An adult who desperately needs treatment but who says, "I oppose", could be mentally incapacitated to the nth degree. What would happen if somebody who was mentally ill said, "I oppose", but that view was totally irrational. Such opposition would be effective under the regulations. The argument is circular. Do you see what I am saying?
Yes, I see exactly what you mean, but that is one of the issues with which the court would need to grapple. The certificate of incapacity under section 47(1) of the Adults with Incapacity (Scotland) Act 2000, which triggers the process, could be issued only if the medical practitioner who had primary responsibility was satisfied that the adult was incapable of reaching a decision in relation to treatment.
So what does "oppose" mean?
As Fiona Tyrrell said, there would need to be an assessment of the adult's views prior to incapacity being certified.
But the regulations refer only to opposition.
It is catch 44.
Yes.
It is a catch-44 situation. The issue is also about the interface with policy. I would love to pursue the matter, but we have made our guests from the Executive think about the matter, so I ask them to really think about it and to let us know more when they have thunk.
I have one more question on an interesting matter, which might not be entirely to do with policy. On what basis were the different procedures included in parts 1 and 2 of schedule 1? It seems to be irrational that, although a person cannot be sterilised without the approval of the Court of Session, treatment that will unavoidably lead to sterilisation can be carried out. To a person who has been sterilised, there might be no distinction to be made when they are told, "We did not sterilise you; we just did something else that in turn sterilised you." The consequence for the patient is identical. What is the thinking behind making only one procedure subject to the approval of the court when the result to the patient is the same under both types of treatment?
There are occasions when a patient must be treated—such as when they have cancer—even though the treatment might unavoidably cause sterility. The treatment that is specified in part 2 of schedule 1 is for where sterilisation is not intended but occurs as a side-effect.
However, the same reason could not be given as to why abortion is included in part 2.
Abortion is included in part 2 for a different reason.
Why was abortion thought to be less serious. There are some people out there—if I may say so—who think that abortion is every bit as serious as all the other things that are done to people.
Abortion was clearly a difficult matter. One objection to requiring that abortion be referred to the court was the time factor; there might be situations in which a very quick decision is necessary.

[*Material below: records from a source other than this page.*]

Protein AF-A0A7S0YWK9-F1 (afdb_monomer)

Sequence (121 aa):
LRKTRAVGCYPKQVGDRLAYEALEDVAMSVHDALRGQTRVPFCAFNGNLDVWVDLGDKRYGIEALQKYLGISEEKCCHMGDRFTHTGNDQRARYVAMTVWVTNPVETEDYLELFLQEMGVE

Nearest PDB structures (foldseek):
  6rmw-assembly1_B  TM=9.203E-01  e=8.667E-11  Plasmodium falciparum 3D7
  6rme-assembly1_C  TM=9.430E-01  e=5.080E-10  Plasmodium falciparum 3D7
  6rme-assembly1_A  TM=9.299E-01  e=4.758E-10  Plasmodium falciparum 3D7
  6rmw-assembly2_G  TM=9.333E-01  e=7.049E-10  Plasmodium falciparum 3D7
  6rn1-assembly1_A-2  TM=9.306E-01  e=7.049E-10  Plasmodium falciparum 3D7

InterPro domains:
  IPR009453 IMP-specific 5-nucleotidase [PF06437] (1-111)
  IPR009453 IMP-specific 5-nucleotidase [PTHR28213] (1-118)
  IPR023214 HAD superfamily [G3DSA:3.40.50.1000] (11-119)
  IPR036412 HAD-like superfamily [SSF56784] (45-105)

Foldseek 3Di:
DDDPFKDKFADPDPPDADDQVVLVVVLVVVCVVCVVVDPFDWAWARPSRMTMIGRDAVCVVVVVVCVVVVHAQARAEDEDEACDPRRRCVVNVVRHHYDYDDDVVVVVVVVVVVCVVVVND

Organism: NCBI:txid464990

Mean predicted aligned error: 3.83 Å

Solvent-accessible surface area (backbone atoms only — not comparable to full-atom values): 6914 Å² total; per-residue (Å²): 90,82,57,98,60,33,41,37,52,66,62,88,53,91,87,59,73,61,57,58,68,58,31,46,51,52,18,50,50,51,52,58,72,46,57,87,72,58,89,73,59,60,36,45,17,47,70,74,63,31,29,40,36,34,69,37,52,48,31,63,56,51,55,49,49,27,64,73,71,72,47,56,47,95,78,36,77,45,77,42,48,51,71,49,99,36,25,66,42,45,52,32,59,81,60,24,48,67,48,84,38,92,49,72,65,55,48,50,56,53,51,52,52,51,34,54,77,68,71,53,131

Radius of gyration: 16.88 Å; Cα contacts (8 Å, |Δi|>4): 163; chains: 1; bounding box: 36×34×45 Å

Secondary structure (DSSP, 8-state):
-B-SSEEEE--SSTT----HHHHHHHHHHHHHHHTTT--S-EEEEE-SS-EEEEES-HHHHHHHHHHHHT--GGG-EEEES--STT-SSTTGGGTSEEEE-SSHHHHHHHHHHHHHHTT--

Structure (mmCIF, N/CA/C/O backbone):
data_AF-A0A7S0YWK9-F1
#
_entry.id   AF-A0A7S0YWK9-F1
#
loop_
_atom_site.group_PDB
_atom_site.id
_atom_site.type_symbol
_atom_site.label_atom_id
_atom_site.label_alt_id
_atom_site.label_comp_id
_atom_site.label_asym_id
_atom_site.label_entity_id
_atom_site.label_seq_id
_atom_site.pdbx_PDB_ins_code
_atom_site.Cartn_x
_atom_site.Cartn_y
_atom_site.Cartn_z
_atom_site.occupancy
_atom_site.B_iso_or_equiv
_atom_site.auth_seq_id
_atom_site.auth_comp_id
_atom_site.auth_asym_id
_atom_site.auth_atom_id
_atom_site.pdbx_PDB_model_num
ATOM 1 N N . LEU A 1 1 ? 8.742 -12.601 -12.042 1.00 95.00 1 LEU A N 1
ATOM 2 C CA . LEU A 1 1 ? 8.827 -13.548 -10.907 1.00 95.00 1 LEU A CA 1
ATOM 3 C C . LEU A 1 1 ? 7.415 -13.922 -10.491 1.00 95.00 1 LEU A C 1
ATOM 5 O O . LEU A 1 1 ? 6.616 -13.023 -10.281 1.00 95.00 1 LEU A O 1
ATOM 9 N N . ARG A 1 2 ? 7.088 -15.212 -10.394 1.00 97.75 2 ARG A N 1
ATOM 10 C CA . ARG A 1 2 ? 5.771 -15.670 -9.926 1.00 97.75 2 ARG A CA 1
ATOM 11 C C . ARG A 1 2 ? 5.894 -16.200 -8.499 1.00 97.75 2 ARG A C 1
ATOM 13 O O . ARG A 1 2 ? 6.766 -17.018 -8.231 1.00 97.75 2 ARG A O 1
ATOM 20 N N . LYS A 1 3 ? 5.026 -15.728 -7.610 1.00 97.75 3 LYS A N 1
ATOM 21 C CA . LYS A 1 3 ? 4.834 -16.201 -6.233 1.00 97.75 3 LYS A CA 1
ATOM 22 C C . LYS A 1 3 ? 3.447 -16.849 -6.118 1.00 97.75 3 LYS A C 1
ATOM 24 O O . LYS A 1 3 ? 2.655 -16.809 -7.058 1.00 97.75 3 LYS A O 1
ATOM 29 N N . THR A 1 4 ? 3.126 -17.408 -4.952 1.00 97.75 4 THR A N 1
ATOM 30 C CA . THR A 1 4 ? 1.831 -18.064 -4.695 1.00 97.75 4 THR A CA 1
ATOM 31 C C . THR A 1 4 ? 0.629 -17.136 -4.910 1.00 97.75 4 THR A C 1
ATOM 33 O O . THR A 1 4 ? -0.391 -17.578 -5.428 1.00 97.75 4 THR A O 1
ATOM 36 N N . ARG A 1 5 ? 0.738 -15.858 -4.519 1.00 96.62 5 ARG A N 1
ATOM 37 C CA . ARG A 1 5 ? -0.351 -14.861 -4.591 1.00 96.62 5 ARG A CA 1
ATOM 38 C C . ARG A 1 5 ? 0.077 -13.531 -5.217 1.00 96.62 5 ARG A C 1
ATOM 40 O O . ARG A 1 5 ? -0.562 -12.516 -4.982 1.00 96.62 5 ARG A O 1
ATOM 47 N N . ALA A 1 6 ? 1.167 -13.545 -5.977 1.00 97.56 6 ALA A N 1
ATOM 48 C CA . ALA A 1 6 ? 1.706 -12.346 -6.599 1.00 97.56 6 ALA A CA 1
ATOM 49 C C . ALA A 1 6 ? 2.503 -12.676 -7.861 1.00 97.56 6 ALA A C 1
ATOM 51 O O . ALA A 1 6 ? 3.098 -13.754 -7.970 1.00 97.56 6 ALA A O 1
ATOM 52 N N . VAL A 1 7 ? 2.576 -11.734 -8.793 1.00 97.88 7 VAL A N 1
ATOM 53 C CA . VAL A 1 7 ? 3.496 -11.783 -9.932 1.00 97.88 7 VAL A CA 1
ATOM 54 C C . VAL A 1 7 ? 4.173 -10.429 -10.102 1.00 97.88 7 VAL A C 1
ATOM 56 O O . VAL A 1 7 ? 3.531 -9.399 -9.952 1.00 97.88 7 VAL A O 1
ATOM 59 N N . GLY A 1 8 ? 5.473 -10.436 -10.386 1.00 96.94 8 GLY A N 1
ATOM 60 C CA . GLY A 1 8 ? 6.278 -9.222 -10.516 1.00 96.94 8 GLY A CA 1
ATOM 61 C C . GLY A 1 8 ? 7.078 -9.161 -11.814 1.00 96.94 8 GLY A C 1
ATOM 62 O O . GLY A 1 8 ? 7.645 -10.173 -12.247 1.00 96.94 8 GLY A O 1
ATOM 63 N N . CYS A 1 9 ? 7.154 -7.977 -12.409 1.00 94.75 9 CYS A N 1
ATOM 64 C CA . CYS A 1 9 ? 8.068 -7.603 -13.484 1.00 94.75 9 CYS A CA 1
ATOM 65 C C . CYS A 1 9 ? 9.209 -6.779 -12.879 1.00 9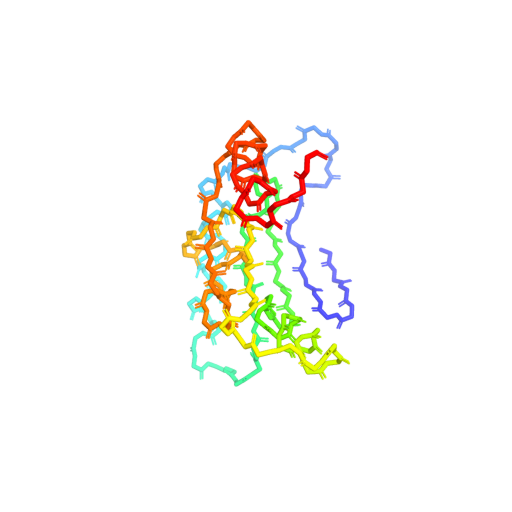4.75 9 CYS A C 1
ATOM 67 O O . CYS A 1 9 ? 8.946 -5.778 -12.226 1.00 94.75 9 CYS A O 1
ATOM 69 N N . TYR A 1 10 ? 10.457 -7.206 -13.059 1.00 94.44 10 TYR A N 1
ATOM 70 C CA . TYR A 1 10 ? 11.623 -6.600 -12.410 1.00 94.44 10 TYR A CA 1
ATOM 71 C C . TYR A 1 10 ? 12.865 -6.741 -13.308 1.00 94.44 10 TYR A C 1
ATOM 73 O O . TYR A 1 10 ? 12.918 -7.683 -14.115 1.00 94.44 10 TYR A O 1
ATOM 81 N N . PRO A 1 11 ? 13.861 -5.844 -13.191 1.00 93.69 11 PRO A N 1
ATOM 82 C CA . PRO A 1 11 ? 15.120 -5.958 -13.924 1.00 93.69 11 PRO A CA 1
ATOM 83 C C . PRO A 1 11 ? 15.876 -7.232 -13.523 1.00 93.69 11 PRO A C 1
ATOM 85 O O . PRO A 1 11 ? 15.973 -7.575 -12.345 1.00 93.69 11 PRO A O 1
ATOM 88 N N . LYS A 1 12 ? 16.414 -7.963 -14.509 1.00 90.75 12 LYS A N 1
ATOM 89 C CA . LYS A 1 12 ? 17.137 -9.222 -14.252 1.00 90.75 12 LYS A CA 1
ATOM 90 C C . LYS A 1 12 ? 18.590 -9.009 -13.835 1.00 90.75 12 LYS A C 1
ATOM 92 O O . LYS A 1 12 ? 19.122 -9.857 -13.123 1.00 90.75 12 LYS A O 1
ATOM 97 N N . GLN A 1 13 ? 19.233 -7.945 -14.314 1.00 92.38 13 GLN A N 1
ATOM 98 C CA . GLN A 1 13 ? 20.626 -7.645 -13.991 1.00 92.38 13 GLN A CA 1
ATOM 99 C C . GLN A 1 13 ? 20.698 -6.557 -12.922 1.00 92.38 13 GLN A C 1
ATOM 101 O O . GLN A 1 13 ? 19.857 -5.661 -12.856 1.00 92.38 13 GLN A O 1
ATOM 106 N N . VAL A 1 14 ? 21.712 -6.646 -12.065 1.00 84.25 14 VAL A N 1
ATOM 107 C CA . VAL A 1 14 ? 21.959 -5.638 -11.031 1.00 84.25 14 VAL A CA 1
ATOM 108 C C . VAL A 1 14 ? 22.387 -4.336 -11.705 1.00 84.25 14 VAL A C 1
ATOM 110 O O . VAL A 1 14 ? 23.319 -4.333 -12.500 1.00 84.25 14 VAL A O 1
ATOM 113 N N . GLY A 1 15 ? 21.720 -3.234 -11.363 1.00 86.00 15 GLY A N 1
ATOM 114 C CA . GLY A 1 15 ? 21.997 -1.907 -11.923 1.00 86.00 15 GLY A CA 1
ATOM 115 C C . GLY A 1 15 ? 21.112 -1.529 -13.112 1.00 86.00 15 GLY A C 1
ATOM 116 O O . GLY A 1 15 ? 20.970 -0.335 -13.379 1.00 86.00 15 GLY A O 1
ATOM 117 N N . ASP A 1 16 ? 20.454 -2.499 -13.755 1.00 91.44 16 ASP A N 1
ATOM 118 C CA . ASP A 1 16 ? 19.457 -2.215 -14.786 1.00 91.44 16 ASP A CA 1
ATOM 119 C C . ASP A 1 16 ? 18.263 -1.474 -14.182 1.00 91.44 16 ASP A C 1
ATOM 121 O O . ASP A 1 16 ? 17.774 -1.801 -13.095 1.00 91.44 16 ASP A O 1
ATOM 125 N N . ARG A 1 17 ? 17.761 -0.485 -14.924 1.00 91.94 17 ARG A N 1
ATOM 126 C CA . ARG A 1 17 ? 16.553 0.258 -14.576 1.00 91.94 17 ARG A CA 1
ATOM 127 C C . ARG A 1 17 ? 15.591 0.245 -15.745 1.00 91.94 17 ARG A C 1
ATOM 129 O O . ARG A 1 17 ? 15.970 0.513 -16.882 1.00 91.94 17 ARG A O 1
ATOM 136 N N . LEU A 1 18 ? 14.338 -0.051 -15.438 1.00 91.88 18 LEU A N 1
ATOM 137 C CA . LEU A 1 18 ? 13.230 0.200 -16.344 1.00 91.88 18 LEU A CA 1
ATOM 138 C C . LEU A 1 18 ? 12.832 1.672 -16.200 1.00 91.88 18 LEU A C 1
ATOM 140 O O . LEU A 1 18 ? 12.905 2.227 -15.103 1.00 91.88 18 LEU A O 1
ATOM 144 N N . ALA A 1 19 ? 12.454 2.310 -17.308 1.00 94.75 19 ALA A N 1
ATOM 145 C CA . ALA A 1 19 ? 11.955 3.682 -17.274 1.00 94.75 19 ALA A CA 1
ATOM 146 C C . ALA A 1 19 ? 10.701 3.753 -16.393 1.00 94.75 19 ALA A C 1
ATOM 148 O O . ALA A 1 19 ? 9.846 2.865 -16.464 1.00 94.75 19 ALA A O 1
ATOM 149 N N . TYR A 1 20 ? 10.586 4.802 -15.580 1.00 93.62 20 TYR A N 1
ATOM 150 C CA . TYR A 1 20 ? 9.477 4.954 -14.639 1.00 93.62 20 TYR A CA 1
ATOM 151 C C . TYR A 1 20 ? 8.124 4.939 -15.364 1.00 93.62 20 TYR A C 1
ATOM 153 O O . TYR A 1 20 ? 7.189 4.265 -14.944 1.00 93.62 20 TYR A O 1
ATOM 161 N N . GLU A 1 21 ? 8.052 5.617 -16.506 1.00 95.19 21 GLU A N 1
ATOM 162 C CA . GLU A 1 21 ? 6.875 5.710 -17.365 1.00 95.19 21 GLU A CA 1
ATOM 163 C C . GLU A 1 21 ? 6.478 4.347 -17.940 1.00 95.19 21 GLU A C 1
ATOM 165 O O . GLU A 1 21 ? 5.294 4.056 -18.075 1.00 95.19 21 GLU A O 1
ATOM 170 N N . ALA A 1 22 ? 7.454 3.480 -18.226 1.00 95.50 22 ALA A N 1
ATOM 171 C CA . ALA A 1 22 ? 7.178 2.118 -18.670 1.00 95.50 22 ALA A CA 1
ATOM 172 C C . ALA A 1 22 ? 6.607 1.258 -17.532 1.00 95.50 22 ALA A C 1
ATOM 174 O O . ALA A 1 22 ? 5.738 0.424 -17.766 1.00 95.50 22 ALA A O 1
ATOM 175 N N . LEU A 1 23 ? 7.064 1.460 -16.292 1.00 95.88 23 LEU A N 1
ATOM 176 C CA . LEU A 1 23 ? 6.503 0.774 -15.124 1.00 95.88 23 LEU A CA 1
ATOM 177 C C . LEU A 1 23 ? 5.068 1.243 -14.833 1.00 95.88 23 LEU A C 1
ATOM 179 O O . LEU A 1 23 ? 4.202 0.412 -14.554 1.00 95.88 23 LEU A O 1
ATOM 183 N N . GLU A 1 24 ? 4.796 2.545 -14.958 1.00 95.62 24 GLU A N 1
ATOM 184 C CA . GLU A 1 24 ? 3.433 3.093 -14.895 1.00 95.62 24 GLU A CA 1
ATOM 185 C C . GLU A 1 24 ? 2.523 2.467 -15.956 1.00 95.62 24 GLU A C 1
ATOM 187 O O . GLU A 1 24 ? 1.448 1.963 -15.625 1.00 95.62 24 GLU A O 1
ATOM 192 N N . ASP A 1 25 ? 2.976 2.436 -17.212 1.00 96.69 25 ASP A N 1
ATOM 193 C CA . ASP A 1 25 ? 2.210 1.874 -18.325 1.00 96.69 25 ASP A CA 1
ATOM 194 C C . ASP A 1 25 ? 1.907 0.383 -18.123 1.00 96.69 25 ASP A C 1
ATOM 196 O O . ASP A 1 25 ? 0.774 -0.058 -18.321 1.00 96.69 25 ASP A O 1
ATOM 200 N N . VAL A 1 26 ? 2.874 -0.398 -17.628 1.00 96.88 26 VAL A N 1
ATOM 201 C CA . VAL A 1 26 ? 2.660 -1.816 -17.298 1.00 96.88 26 VAL A CA 1
ATOM 202 C C . VAL A 1 26 ? 1.616 -1.973 -16.190 1.00 96.88 26 VAL A C 1
ATOM 204 O O . VAL A 1 26 ? 0.705 -2.794 -16.327 1.00 96.88 26 VAL A O 1
ATOM 207 N N . ALA A 1 27 ? 1.704 -1.201 -15.102 1.00 96.62 27 ALA A N 1
ATOM 208 C CA . ALA A 1 27 ? 0.735 -1.281 -14.008 1.00 96.62 27 ALA A CA 1
ATOM 209 C C . ALA A 1 27 ? -0.681 -0.888 -14.473 1.00 96.62 27 ALA A C 1
ATOM 211 O O . ALA A 1 27 ? -1.650 -1.593 -14.175 1.00 96.62 27 ALA A O 1
ATOM 212 N N . MET A 1 28 ? -0.809 0.191 -15.252 1.00 96.50 28 MET A N 1
ATOM 213 C CA . MET A 1 28 ? -2.083 0.633 -15.830 1.00 96.50 28 MET A CA 1
ATOM 214 C C . MET A 1 28 ? -2.658 -0.381 -16.823 1.00 96.50 28 MET A C 1
ATOM 216 O O . MET A 1 28 ? -3.854 -0.674 -16.771 1.00 96.50 28 MET A O 1
ATOM 220 N N . SER A 1 29 ? -1.815 -0.962 -17.676 1.00 97.19 29 SER A N 1
ATOM 221 C CA . SER A 1 29 ? -2.212 -1.982 -18.649 1.00 97.19 29 SER A CA 1
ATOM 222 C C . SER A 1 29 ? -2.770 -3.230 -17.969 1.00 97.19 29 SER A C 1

The only Scottish case on entitlement to abortion—for a capax person—was Kelly v Kelly. That case was resolved within a week despite the fact that it stopped just short of the doors of the House of Lords.
The courts can do certain things very fast.
That is true, but we followed the Scottish Law Commission's recommendation on abortion.
Is that an innovation in the Adults with Incapacity (Scotland) Act 2000? As far as I can see, even for persons aged 16 or 17, no approval of the court is required, nor is it required that representations be taken from someone else who might be interested in the welfare of that 16 or 17-year-old. It is required that only one general medical practitioner certify the treatment. Does that innovate on the Abortion Act 1967?
No. In addition to the regulations, the 1967 act's criteria must be satisfied.
Will the regulations ensure that the person who certifies the treatment of a patient who has a mental condition is neither a certifying general practitioner under the 1967 act, nor the patient's family general practitioner?
The regulations do not preclude the Mental Welfare Commission doctor from also certifying under the 1967 act, so it would be possible for that to happen.
Is that a change, Brian?
It strikes me that people might be concerned about the potential risk if the same person does the certifying.
I suppose that the safeguard is that the doctor is appointed by the Mental Welfare Commission.
However, it would be the same doctor.
Shall we write to you?
Yes, although my colleagues will need to read what you write and tell me what you say.